Work instruction –
Could you reproduce the lines below from the one with "ATOM 94 N N" through the one with "ATOM 102 N N"? Keep both ends and add nothing.
......
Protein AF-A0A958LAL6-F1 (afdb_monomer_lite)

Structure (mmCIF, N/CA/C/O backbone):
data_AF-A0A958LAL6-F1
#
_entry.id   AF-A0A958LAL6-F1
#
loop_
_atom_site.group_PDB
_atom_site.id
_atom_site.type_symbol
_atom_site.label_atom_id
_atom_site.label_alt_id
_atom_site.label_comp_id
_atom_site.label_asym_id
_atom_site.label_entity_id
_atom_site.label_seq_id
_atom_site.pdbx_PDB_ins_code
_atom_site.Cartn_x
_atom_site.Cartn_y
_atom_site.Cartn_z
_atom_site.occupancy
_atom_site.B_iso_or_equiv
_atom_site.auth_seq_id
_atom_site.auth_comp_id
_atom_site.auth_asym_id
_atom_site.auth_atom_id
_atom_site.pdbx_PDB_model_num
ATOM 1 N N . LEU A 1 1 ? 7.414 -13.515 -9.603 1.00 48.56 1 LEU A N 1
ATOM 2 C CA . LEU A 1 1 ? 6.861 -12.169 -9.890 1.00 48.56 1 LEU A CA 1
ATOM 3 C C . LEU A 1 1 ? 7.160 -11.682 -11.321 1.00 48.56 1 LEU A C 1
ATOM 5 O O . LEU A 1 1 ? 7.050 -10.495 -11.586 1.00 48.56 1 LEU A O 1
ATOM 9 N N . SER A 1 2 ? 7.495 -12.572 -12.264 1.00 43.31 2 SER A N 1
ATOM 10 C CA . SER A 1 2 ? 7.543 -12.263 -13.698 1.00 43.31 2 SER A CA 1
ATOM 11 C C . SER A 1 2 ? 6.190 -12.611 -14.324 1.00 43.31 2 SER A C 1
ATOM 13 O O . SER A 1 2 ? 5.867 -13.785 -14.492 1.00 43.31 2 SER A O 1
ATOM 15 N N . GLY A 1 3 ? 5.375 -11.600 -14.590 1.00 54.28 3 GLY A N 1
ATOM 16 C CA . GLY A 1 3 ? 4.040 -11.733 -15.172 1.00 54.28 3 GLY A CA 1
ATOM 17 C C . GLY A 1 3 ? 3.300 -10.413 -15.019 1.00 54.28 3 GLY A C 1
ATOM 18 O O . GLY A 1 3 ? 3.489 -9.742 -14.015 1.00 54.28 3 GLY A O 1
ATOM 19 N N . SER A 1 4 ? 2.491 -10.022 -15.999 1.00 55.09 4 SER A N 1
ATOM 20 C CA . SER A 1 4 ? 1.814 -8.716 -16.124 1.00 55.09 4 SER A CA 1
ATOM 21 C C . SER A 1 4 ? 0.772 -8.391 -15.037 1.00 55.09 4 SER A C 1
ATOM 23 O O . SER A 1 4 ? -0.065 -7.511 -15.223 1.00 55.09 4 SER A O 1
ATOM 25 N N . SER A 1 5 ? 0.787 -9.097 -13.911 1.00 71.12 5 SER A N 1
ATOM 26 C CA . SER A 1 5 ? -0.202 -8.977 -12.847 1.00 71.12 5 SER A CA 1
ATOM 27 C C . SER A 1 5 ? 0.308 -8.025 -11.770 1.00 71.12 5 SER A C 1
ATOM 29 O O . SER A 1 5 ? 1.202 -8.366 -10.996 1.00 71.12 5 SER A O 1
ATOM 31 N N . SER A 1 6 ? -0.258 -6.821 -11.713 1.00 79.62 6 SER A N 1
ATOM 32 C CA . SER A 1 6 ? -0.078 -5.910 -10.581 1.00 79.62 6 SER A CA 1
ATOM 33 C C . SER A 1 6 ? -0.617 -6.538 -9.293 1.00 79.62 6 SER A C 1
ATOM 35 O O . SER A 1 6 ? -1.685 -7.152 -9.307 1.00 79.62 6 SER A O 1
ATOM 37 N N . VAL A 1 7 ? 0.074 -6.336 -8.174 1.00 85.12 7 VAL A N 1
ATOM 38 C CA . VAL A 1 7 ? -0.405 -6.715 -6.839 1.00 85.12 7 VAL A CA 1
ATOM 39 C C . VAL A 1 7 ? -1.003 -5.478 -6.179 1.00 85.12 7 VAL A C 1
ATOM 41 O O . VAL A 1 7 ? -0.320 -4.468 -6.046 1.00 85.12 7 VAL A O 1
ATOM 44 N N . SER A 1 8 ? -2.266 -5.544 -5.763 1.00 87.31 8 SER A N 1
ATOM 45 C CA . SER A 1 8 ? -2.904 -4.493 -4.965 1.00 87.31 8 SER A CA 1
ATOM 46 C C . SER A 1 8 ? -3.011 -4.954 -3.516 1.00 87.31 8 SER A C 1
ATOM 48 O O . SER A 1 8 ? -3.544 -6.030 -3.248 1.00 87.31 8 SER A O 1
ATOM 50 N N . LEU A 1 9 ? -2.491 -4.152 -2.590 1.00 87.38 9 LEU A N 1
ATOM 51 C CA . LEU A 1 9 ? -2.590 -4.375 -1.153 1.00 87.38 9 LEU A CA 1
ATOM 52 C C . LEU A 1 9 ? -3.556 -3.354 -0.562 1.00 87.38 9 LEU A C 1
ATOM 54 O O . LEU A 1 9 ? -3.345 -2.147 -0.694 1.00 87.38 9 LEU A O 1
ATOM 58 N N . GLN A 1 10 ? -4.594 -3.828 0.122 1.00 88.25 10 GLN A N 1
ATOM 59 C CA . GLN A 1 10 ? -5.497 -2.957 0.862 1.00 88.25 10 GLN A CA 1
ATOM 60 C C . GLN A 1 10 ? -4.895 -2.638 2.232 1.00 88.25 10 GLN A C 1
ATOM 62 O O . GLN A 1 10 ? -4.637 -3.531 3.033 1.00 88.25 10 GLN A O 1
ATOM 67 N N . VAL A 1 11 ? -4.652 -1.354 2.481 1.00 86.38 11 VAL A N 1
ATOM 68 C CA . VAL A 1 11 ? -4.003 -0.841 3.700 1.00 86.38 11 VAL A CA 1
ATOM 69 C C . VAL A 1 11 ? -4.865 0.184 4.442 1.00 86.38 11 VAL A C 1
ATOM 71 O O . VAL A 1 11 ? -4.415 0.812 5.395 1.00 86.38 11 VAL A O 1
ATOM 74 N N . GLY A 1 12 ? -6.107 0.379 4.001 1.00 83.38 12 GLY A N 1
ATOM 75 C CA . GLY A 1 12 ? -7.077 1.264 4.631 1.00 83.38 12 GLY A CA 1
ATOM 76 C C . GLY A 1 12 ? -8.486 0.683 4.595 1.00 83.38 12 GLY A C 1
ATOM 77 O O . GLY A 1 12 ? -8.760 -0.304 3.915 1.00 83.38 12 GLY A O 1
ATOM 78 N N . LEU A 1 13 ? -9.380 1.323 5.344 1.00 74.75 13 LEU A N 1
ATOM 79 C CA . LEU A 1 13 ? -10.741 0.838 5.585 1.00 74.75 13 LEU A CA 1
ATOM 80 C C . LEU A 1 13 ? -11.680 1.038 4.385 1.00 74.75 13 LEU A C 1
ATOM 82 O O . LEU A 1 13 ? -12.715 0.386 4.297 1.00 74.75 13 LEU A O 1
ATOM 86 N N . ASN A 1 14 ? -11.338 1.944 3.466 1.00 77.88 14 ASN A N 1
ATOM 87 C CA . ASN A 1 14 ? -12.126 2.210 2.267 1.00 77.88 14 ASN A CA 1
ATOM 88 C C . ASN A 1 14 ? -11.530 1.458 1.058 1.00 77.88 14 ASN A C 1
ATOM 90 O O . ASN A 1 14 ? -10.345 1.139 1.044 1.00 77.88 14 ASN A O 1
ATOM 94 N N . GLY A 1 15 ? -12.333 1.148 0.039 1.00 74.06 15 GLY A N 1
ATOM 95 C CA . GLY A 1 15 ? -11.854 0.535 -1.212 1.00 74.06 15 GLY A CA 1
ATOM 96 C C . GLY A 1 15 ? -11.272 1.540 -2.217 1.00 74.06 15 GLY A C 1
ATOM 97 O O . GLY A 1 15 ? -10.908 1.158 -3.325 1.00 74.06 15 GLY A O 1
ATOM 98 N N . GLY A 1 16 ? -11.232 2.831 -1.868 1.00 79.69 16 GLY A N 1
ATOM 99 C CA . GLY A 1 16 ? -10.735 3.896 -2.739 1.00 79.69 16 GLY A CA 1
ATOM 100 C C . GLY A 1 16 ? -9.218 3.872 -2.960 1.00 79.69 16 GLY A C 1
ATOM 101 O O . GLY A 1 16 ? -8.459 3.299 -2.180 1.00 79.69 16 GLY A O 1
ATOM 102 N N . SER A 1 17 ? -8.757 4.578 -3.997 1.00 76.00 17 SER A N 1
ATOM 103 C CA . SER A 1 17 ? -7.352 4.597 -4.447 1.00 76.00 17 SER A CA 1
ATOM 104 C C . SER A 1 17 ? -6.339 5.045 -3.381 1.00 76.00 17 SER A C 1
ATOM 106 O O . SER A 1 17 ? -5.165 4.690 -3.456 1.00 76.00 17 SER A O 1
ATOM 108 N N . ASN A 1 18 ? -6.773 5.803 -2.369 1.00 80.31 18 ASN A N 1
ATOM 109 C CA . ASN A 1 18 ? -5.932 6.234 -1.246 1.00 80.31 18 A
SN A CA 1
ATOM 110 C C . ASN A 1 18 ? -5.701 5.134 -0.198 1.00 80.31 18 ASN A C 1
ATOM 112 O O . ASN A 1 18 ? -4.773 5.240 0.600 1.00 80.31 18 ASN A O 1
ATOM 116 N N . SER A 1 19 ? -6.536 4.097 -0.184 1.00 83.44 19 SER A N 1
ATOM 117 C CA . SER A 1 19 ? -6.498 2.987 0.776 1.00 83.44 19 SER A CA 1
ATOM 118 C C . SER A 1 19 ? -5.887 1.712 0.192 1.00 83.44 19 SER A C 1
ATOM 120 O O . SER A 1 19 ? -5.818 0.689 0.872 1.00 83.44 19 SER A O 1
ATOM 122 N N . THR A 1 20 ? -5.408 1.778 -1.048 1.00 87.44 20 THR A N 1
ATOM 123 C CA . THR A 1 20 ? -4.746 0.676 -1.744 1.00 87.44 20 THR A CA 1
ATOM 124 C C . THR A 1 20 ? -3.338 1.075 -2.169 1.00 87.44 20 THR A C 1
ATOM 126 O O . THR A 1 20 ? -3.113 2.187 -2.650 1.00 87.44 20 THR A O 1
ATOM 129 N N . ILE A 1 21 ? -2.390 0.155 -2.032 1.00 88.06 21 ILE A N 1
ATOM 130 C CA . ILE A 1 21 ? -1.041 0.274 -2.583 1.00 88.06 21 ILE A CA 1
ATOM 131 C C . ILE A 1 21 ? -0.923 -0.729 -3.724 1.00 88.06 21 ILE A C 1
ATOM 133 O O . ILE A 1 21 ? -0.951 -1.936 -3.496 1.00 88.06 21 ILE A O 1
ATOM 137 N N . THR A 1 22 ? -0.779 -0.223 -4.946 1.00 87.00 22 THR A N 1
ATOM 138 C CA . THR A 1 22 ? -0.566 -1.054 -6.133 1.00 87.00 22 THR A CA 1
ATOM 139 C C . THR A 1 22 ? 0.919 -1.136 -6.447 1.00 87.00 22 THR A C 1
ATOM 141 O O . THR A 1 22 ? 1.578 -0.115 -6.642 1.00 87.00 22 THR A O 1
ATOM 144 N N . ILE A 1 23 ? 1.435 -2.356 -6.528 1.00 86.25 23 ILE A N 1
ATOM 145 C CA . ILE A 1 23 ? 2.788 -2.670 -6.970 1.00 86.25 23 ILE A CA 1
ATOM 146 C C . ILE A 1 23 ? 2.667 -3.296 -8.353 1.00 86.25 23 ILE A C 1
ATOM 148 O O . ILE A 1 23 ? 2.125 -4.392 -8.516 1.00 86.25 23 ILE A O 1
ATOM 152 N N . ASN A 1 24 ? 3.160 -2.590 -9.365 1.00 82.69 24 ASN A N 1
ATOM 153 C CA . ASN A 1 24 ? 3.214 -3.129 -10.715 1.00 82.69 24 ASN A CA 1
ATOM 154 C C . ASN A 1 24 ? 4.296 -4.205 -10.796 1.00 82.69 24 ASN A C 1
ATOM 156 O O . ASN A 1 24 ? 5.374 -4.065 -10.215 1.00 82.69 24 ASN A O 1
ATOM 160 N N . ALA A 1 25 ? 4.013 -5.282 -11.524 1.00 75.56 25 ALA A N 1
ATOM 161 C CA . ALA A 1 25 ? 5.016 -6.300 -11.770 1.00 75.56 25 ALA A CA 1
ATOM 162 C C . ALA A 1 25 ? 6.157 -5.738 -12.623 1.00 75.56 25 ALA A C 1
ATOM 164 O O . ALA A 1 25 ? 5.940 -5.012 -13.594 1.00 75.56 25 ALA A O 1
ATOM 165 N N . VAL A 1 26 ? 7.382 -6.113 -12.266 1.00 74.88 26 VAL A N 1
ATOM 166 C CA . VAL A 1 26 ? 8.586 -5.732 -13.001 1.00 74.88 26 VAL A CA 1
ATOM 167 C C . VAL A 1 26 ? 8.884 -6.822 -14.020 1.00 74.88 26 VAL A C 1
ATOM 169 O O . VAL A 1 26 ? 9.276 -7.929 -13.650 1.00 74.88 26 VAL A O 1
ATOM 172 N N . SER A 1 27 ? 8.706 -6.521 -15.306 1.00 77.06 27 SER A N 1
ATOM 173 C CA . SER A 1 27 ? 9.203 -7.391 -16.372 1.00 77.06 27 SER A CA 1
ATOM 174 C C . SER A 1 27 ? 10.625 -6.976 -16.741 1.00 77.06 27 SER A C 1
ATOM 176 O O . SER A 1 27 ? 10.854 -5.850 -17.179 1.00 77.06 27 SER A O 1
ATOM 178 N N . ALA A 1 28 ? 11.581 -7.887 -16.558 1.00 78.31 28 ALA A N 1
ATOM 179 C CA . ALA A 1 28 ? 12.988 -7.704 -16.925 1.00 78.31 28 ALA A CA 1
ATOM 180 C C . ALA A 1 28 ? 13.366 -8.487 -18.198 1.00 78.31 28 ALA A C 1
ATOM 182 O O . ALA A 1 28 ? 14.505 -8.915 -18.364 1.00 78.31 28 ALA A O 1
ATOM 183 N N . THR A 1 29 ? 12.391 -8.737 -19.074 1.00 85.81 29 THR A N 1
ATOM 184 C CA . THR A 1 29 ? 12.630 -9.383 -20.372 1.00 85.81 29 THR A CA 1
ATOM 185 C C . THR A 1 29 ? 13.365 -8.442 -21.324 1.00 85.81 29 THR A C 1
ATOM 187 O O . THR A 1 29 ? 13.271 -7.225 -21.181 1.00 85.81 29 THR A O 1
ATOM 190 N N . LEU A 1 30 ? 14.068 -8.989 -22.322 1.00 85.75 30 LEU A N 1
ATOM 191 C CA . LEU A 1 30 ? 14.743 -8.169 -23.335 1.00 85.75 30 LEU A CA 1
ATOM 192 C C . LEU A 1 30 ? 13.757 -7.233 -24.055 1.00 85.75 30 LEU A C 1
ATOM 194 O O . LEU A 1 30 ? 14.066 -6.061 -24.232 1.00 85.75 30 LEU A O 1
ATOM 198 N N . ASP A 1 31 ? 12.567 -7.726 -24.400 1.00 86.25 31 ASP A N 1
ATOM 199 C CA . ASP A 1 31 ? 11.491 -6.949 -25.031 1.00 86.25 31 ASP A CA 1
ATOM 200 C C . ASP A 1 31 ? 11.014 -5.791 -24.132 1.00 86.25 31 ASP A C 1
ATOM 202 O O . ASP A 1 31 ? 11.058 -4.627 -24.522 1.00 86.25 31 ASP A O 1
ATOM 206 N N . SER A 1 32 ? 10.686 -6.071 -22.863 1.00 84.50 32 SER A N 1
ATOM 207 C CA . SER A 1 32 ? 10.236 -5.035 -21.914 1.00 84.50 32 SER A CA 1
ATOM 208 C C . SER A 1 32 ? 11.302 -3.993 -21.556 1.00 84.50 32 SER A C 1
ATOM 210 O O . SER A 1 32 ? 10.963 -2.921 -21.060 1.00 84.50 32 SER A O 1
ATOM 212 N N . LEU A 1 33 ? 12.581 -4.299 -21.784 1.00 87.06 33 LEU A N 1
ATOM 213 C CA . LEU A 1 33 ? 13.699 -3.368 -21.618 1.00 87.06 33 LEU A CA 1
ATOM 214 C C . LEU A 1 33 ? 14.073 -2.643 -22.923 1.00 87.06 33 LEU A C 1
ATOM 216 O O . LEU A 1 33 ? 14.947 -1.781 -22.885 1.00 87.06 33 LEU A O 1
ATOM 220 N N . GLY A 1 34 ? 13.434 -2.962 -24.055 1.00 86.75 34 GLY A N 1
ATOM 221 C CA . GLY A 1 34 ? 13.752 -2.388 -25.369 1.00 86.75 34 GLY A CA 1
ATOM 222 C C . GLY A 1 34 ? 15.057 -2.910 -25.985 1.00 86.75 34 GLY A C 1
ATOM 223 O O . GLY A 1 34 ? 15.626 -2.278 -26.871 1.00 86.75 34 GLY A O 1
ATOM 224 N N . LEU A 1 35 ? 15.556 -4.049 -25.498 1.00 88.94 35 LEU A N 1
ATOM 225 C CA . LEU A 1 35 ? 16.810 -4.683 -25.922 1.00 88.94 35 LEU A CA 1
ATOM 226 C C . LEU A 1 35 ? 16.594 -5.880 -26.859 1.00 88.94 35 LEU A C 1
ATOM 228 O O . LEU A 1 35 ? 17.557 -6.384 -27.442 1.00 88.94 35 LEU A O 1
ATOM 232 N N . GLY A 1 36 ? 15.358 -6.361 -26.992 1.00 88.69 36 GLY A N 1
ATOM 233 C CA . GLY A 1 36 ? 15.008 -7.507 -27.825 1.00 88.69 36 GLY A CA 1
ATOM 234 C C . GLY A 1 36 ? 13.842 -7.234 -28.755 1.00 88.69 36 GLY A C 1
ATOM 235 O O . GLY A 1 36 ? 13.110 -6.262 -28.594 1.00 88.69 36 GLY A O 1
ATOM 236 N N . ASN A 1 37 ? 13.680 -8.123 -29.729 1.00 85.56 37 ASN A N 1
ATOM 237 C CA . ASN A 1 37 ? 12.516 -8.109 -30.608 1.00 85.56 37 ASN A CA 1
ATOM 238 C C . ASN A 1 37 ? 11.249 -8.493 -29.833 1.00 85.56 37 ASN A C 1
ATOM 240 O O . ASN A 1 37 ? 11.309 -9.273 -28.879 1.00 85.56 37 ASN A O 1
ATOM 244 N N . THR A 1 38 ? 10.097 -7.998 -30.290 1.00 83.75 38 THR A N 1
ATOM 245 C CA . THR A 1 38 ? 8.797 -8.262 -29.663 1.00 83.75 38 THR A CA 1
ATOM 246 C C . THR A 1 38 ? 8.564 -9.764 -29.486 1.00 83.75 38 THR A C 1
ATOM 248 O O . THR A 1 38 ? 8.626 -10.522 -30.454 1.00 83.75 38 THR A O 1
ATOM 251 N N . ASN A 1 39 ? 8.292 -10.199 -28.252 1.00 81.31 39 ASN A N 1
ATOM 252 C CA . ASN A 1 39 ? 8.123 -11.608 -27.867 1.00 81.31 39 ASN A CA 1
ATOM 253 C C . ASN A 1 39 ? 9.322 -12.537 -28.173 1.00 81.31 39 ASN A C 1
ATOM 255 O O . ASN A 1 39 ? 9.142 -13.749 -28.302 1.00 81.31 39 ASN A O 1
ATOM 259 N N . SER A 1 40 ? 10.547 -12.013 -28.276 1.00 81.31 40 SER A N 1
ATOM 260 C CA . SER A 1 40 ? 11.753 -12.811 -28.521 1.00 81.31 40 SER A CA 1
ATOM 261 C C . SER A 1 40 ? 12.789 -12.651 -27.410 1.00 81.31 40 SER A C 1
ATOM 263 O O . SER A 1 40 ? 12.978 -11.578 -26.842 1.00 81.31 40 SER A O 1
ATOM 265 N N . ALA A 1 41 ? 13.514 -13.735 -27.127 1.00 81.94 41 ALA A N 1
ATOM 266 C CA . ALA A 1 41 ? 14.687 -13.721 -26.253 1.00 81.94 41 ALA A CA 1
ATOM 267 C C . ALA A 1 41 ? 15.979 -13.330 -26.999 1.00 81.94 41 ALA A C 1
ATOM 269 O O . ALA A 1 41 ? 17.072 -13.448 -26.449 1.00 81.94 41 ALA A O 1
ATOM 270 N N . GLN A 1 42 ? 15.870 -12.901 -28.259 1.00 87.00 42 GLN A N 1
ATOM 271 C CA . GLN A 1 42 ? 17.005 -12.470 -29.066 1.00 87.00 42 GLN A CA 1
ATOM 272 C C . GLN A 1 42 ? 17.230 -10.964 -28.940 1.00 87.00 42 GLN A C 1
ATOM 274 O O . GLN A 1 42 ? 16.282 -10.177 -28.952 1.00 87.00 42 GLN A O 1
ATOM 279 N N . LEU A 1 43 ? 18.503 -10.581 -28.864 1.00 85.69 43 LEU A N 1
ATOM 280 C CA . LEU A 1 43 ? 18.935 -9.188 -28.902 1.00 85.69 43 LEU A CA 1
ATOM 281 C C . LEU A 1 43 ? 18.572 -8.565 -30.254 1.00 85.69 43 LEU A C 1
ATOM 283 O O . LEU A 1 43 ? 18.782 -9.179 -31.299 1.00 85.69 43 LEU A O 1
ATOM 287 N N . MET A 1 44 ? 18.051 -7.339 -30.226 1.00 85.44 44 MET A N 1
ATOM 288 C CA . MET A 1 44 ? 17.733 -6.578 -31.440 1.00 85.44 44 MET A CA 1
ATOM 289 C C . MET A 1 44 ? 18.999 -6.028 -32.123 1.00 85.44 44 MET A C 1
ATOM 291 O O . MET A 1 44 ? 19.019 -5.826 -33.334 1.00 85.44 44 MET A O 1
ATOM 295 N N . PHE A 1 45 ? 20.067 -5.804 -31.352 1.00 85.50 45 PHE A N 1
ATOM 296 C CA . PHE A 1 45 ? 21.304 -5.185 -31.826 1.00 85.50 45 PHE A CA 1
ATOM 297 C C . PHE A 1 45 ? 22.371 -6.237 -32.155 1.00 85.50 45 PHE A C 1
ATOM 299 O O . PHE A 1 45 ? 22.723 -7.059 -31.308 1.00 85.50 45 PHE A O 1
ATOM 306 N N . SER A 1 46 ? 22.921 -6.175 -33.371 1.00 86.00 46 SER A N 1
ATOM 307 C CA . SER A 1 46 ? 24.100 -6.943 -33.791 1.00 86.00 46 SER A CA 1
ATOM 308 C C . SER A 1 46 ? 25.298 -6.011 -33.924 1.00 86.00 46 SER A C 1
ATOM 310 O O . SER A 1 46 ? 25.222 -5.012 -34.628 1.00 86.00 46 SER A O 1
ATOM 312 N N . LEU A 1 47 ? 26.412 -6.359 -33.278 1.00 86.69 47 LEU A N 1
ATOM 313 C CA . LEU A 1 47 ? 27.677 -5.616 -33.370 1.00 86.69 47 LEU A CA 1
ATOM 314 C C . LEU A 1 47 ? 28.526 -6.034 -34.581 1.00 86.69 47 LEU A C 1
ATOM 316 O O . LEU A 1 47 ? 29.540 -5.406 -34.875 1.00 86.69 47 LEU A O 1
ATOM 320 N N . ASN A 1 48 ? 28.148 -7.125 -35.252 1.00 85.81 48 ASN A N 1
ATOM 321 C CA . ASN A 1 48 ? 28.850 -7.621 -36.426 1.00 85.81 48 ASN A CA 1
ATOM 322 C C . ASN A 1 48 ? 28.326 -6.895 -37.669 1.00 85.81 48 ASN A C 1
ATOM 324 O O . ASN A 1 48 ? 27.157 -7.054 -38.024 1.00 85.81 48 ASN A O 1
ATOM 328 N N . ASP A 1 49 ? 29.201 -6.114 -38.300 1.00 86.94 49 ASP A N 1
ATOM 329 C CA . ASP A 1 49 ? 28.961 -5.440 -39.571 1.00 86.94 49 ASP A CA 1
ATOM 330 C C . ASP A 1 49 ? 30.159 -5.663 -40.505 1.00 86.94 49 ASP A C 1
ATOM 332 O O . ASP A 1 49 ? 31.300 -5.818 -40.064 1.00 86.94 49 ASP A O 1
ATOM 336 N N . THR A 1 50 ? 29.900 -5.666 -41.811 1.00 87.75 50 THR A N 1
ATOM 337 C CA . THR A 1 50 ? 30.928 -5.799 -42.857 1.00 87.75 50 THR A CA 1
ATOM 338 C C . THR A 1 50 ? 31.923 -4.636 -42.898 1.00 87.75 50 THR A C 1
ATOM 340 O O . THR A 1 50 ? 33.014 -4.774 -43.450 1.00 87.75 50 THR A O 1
......
The completed task –
ATOM 94 N N . GLY A 1 15 ? -12.333 1.148 0.039 1.00 74.06 15 GLY A N 1
ATOM 95 C CA . GLY A 1 15 ? -11.854 0.535 -1.212 1.00 74.06 15 GLY A CA 1
ATOM 96 C C . GLY A 1 15 ? -11.272 1.540 -2.217 1.00 74.06 15 GLY A C 1
ATOM 97 O O . GLY A 1 15 ? -10.908 1.158 -3.325 1.00 74.06 15 GLY A O 1
ATOM 98 N N . GLY A 1 16 ? -11.232 2.831 -1.868 1.00 79.69 16 GLY A N 1
ATOM 99 C CA . GLY A 1 16 ? -10.735 3.896 -2.739 1.00 79.69 16 GLY A CA 1
ATOM 100 C C . GLY A 1 16 ? -9.218 3.872 -2.960 1.00 79.69 16 GLY A C 1
ATOM 101 O O . GLY A 1 16 ? -8.459 3.299 -2.180 1.00 79.69 16 GLY A O 1
ATOM 102 N N . SER A 1 17 ? -8.757 4.578 -3.997 1.00 76.00 17 SER A N 1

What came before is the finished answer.